══ TASK INPUTS ══

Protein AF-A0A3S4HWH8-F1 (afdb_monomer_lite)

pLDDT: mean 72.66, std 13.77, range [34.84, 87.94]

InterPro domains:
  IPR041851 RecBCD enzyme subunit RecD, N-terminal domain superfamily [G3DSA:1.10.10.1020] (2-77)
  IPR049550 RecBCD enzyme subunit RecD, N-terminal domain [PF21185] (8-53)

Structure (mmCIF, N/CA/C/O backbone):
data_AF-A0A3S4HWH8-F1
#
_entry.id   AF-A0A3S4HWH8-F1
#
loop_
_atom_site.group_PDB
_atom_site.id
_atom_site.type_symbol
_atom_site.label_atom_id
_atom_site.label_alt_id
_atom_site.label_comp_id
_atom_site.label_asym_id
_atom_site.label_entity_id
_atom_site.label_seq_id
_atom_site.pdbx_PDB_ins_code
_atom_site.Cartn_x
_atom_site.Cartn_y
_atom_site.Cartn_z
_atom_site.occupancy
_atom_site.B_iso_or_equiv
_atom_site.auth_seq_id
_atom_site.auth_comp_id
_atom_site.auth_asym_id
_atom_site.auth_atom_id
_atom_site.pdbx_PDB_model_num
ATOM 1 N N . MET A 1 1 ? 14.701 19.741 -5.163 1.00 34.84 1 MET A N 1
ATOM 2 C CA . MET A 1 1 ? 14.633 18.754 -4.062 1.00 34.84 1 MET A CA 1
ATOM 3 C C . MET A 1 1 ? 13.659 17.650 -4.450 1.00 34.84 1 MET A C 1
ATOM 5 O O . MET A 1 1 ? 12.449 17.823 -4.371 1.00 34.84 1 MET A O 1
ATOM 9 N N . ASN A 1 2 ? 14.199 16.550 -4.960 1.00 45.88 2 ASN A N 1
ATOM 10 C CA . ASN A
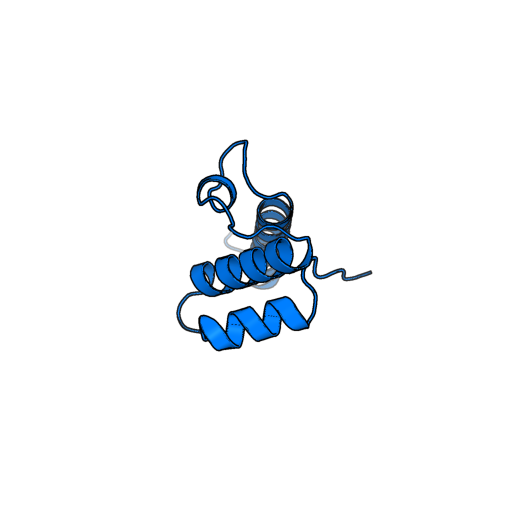 1 2 ? 13.505 15.328 -5.366 1.00 45.88 2 ASN A CA 1
ATOM 11 C C . ASN A 1 2 ? 13.065 14.521 -4.133 1.00 45.88 2 ASN A C 1
ATOM 13 O O . ASN A 1 2 ? 13.631 13.484 -3.815 1.00 45.88 2 ASN A O 1
ATOM 17 N N . LYS A 1 3 ? 12.056 15.001 -3.403 1.00 45.25 3 LYS A N 1
ATOM 18 C CA . LYS A 1 3 ? 11.485 14.202 -2.317 1.00 45.25 3 LYS A CA 1
ATOM 19 C C . LYS A 1 3 ? 10.648 13.076 -2.929 1.00 45.25 3 LYS A C 1
ATOM 21 O O . LYS A 1 3 ? 9.567 13.329 -3.470 1.00 45.25 3 LYS A O 1
ATOM 26 N N . ASN A 1 4 ? 11.170 11.852 -2.912 1.00 50.47 4 ASN A N 1
ATOM 27 C CA . ASN A 1 4 ? 10.303 10.684 -2.814 1.00 50.47 4 ASN A CA 1
ATOM 28 C C . ASN A 1 4 ? 9.597 10.810 -1.463 1.00 50.47 4 ASN A C 1
ATOM 30 O O . ASN A 1 4 ? 10.255 10.999 -0.446 1.00 50.47 4 ASN A O 1
ATOM 34 N N . SER A 1 5 ? 8.267 10.807 -1.469 1.00 60.50 5 SER A N 1
ATOM 35 C CA . SER A 1 5 ? 7.477 10.959 -0.243 1.00 60.50 5 SER A CA 1
ATOM 36 C C . SER A 1 5 ? 7.542 9.736 0.678 1.00 60.50 5 SER A C 1
ATOM 38 O O . SER A 1 5 ? 7.066 9.810 1.800 1.00 60.50 5 SER A O 1
ATOM 40 N N . TYR A 1 6 ? 8.148 8.648 0.205 1.00 61.97 6 TYR A N 1
ATOM 41 C CA . TYR A 1 6 ? 8.408 7.421 0.948 1.00 61.97 6 TYR A CA 1
ATOM 42 C C . TYR A 1 6 ? 9.906 7.314 1.208 1.00 61.97 6 TYR A C 1
ATOM 44 O O . TYR A 1 6 ? 10.711 7.633 0.321 1.00 61.97 6 TYR A O 1
ATOM 52 N N . GLY A 1 7 ? 10.285 6.890 2.411 1.00 67.00 7 GLY A N 1
ATOM 53 C CA . GLY A 1 7 ? 11.685 6.668 2.744 1.00 67.00 7 GLY A CA 1
ATOM 54 C C . GLY A 1 7 ? 12.285 5.542 1.889 1.00 67.00 7 GLY A C 1
ATOM 55 O O . GLY A 1 7 ? 11.552 4.720 1.336 1.00 67.00 7 GLY A O 1
ATOM 56 N N . PRO A 1 8 ? 13.624 5.452 1.782 1.00 73.62 8 PRO A N 1
ATOM 57 C CA . PRO A 1 8 ? 14.274 4.328 1.103 1.00 73.62 8 PRO A CA 1
ATOM 58 C C . PRO A 1 8 ? 13.876 2.970 1.708 1.00 73.62 8 PRO A C 1
ATOM 60 O O . PRO A 1 8 ? 13.823 1.978 0.988 1.00 73.62 8 PRO A O 1
ATOM 63 N N . PHE A 1 9 ? 13.530 2.946 2.999 1.00 81.69 9 PHE A N 1
ATOM 64 C CA . PHE A 1 9 ? 13.028 1.763 3.694 1.00 81.69 9 PHE A CA 1
ATOM 65 C C . PHE A 1 9 ? 11.670 1.288 3.158 1.00 81.69 9 PHE A C 1
ATOM 67 O O . PHE A 1 9 ? 11.536 0.122 2.806 1.00 81.69 9 PHE A O 1
ATOM 74 N N . ASP A 1 10 ? 10.697 2.190 3.013 1.00 82.19 10 ASP A N 1
ATOM 75 C CA . ASP A 1 10 ? 9.345 1.851 2.545 1.00 82.19 10 ASP A CA 1
ATOM 76 C C . ASP A 1 10 ? 9.365 1.279 1.121 1.00 82.19 10 ASP A C 1
ATOM 78 O O . ASP A 1 10 ? 8.648 0.332 0.800 1.00 82.19 10 ASP A O 1
ATOM 82 N N . ALA A 1 11 ? 10.236 1.826 0.265 1.00 78.50 11 ALA A N 1
ATOM 83 C CA . ALA A 1 11 ? 10.430 1.337 -1.096 1.00 78.50 11 ALA A CA 1
ATOM 84 C C . ALA A 1 11 ? 11.083 -0.055 -1.124 1.00 78.50 11 ALA A C 1
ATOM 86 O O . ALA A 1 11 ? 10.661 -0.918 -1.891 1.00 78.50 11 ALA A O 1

═══

BRIEF: The records above are to be transcribed exactly, with every picture left out.

ANSWER FOR THE TASK:
Protein AF-A0A3S4HWH8-F1 (afdb_monomer_lite)

pLDDT: mean 72.66, std 13.77, range [34.84, 87.94]

InterPro domains:
  IPR041851 RecBCD enzyme subunit RecD, N-terminal domain superfamily [G3DSA:1.10.10.1020] (2-77)
  IPR049550 RecBCD enzyme subunit RecD, N-terminal domain [PF21185] (8-53)

Structure (mmCIF, N/CA/C/O backbone):
data_AF-A0A3S4HWH8-F1
#
_entry.id   AF-A0A3S4HWH8-F1
#
loop_
_atom_site.group_PDB
_atom_site.id
_atom_site.type_symbol
_atom_site.label_atom_id
_atom_site.label_alt_id
_atom_site.label_comp_id
_atom_site.label_asym_id
_atom_site.label_entity_id
_atom_site.label_seq_id
_atom_site.pdbx_PDB_ins_code
_atom_site.Cartn_x
_atom_site.Cartn_y
_atom_site.Cartn_z
_atom_site.occupancy
_atom_site.B_iso_or_equiv
_atom_site.auth_seq_id
_atom_site.auth_comp_id
_atom_site.auth_asym_id
_atom_site.auth_atom_id
_atom_site.pdbx_PDB_model_num
ATOM 1 N N . MET A 1 1 ? 14.701 19.741 -5.163 1.00 34.84 1 MET A N 1
ATOM 2 C CA . MET A 1 1 ? 14.633 18.754 -4.062 1.00 34.84 1 MET A CA 1
ATOM 3 C C . MET A 1 1 ? 13.659 17.650 -4.450 1.00 34.84 1 MET A C 1
ATOM 5 O O . MET A 1 1 ? 12.449 17.823 -4.371 1.00 34.84 1 MET A O 1
ATOM 9 N N . ASN A 1 2 ? 14.199 16.550 -4.960 1.00 45.88 2 ASN A N 1
ATOM 10 C CA . ASN A
 1 2 ? 13.505 15.328 -5.366 1.00 45.88 2 ASN A CA 1
ATOM 11 C C . ASN A 1 2 ? 13.065 14.521 -4.133 1.00 45.88 2 ASN A C 1
ATOM 13 O O . ASN A 1 2 ? 13.631 13.484 -3.815 1.00 45.88 2 ASN A O 1
ATOM 17 N N . LYS A 1 3 ? 12.056 15.001 -3.403 1.00 45.25 3 LYS A N 1
ATOM 18 C CA . LYS A 1 3 ? 11.485 14.202 -2.317 1.00 45.25 3 LYS A CA 1
ATOM 19 C C . LYS A 1 3 ? 10.648 13.076 -2.929 1.00 45.25 3 LYS A C 1
ATOM 21 O O . LYS A 1 3 ? 9.567 13.329 -3.470 1.00 45.25 3 LYS A O 1
ATOM 26 N N . ASN A 1 4 ? 11.170 11.852 -2.912 1.00 50.47 4 ASN A N 1
ATOM 27 C CA . ASN A 1 4 ? 10.303 10.684 -2.814 1.00 50.47 4 ASN A CA 1
ATOM 28 C C . ASN A 1 4 ? 9.597 10.810 -1.463 1.00 50.47 4 ASN A C 1
ATOM 30 O O . ASN A 1 4 ? 10.255 10.999 -0.446 1.00 50.47 4 ASN A O 1
ATOM 34 N N . SER A 1 5 ? 8.267 10.807 -1.469 1.00 60.50 5 SER A N 1
ATOM 35 C CA . SER A 1 5 ? 7.477 10.959 -0.243 1.00 60.50 5 SER A CA 1
ATOM 36 C C . SER A 1 5 ? 7.542 9.736 0.678 1.00 60.50 5 SER A C 1
ATOM 38 O O . SER A 1 5 ? 7.066 9.810 1.800 1.00 60.50 5 SER A O 1
ATOM 40 N N . TYR A 1 6 ? 8.148 8.648 0.205 1.00 61.97 6 TYR A N 1
ATOM 41 C CA . TYR A 1 6 ? 8.408 7.421 0.948 1.00 61.97 6 TYR A CA 1
ATOM 42 C C . TYR A 1 6 ? 9.906 7.314 1.208 1.00 61.97 6 TYR A C 1
ATOM 44 O O . TYR A 1 6 ? 10.711 7.633 0.321 1.00 61.97 6 TYR A O 1
ATOM 52 N N . GLY A 1 7 ? 10.285 6.890 2.411 1.00 67.00 7 GLY A N 1
ATOM 53 C CA . GLY A 1 7 ? 11.685 6.668 2.744 1.00 67.00 7 GLY A CA 1
ATOM 54 C C . GLY A 1 7 ? 12.285 5.542 1.889 1.00 67.00 7 GLY A C 1
ATOM 55 O O . GLY A 1 7 ? 11.552 4.720 1.336 1.00 67.00 7 GLY A O 1
ATOM 56 N N . PRO A 1 8 ? 13.624 5.452 1.782 1.00 73.62 8 PRO A N 1
ATOM 57 C CA . PRO A 1 8 ? 14.274 4.328 1.103 1.00 73.62 8 PRO A CA 1
ATOM 58 C C . PRO A 1 8 ? 13.876 2.970 1.708 1.00 73.62 8 PRO A C 1
ATOM 60 O O . PRO A 1 8 ? 13.823 1.978 0.988 1.00 73.62 8 PRO A O 1
ATOM 63 N N . PHE A 1 9 ? 13.530 2.946 2.999 1.00 81.69 9 PHE A N 1
ATOM 64 C CA . PHE A 1 9 ? 13.028 1.763 3.694 1.00 81.69 9 PHE A CA 1
ATOM 65 C C . PHE A 1 9 ? 11.670 1.288 3.158 1.00 81.69 9 PHE A C 1
ATOM 67 O O . PHE A 1 9 ? 11.536 0.122 2.806 1.00 81.69 9 PHE A O 1
ATOM 74 N N . ASP A 1 10 ? 10.697 2.190 3.013 1.00 82.19 10 ASP A N 1
ATOM 75 C CA . ASP A 1 10 ? 9.345 1.851 2.545 1.00 82.19 10 ASP A CA 1
ATOM 76 C C . ASP A 1 10 ? 9.365 1.279 1.121 1.00 82.19 10 ASP A C 1
ATOM 78 O O . ASP A 1 10 ? 8.648 0.332 0.800 1.00 82.19 10 ASP A O 1
ATOM 82 N N . ALA A 1 11 ? 10.236 1.826 0.265 1.00 78.50 11 ALA A N 1
ATOM 83 C CA . ALA A 1 11 ? 10.430 1.337 -1.096 1.00 78.50 11 ALA A CA 1
ATOM 84 C C . ALA A 1 11 ? 11.083 -0.055 -1.124 1.00 78.50 11 ALA A C 1
ATOM 86 O O . ALA A 1 11 ? 10.661 -0.918 -1.891 1.00 78.50 11 ALA A O 1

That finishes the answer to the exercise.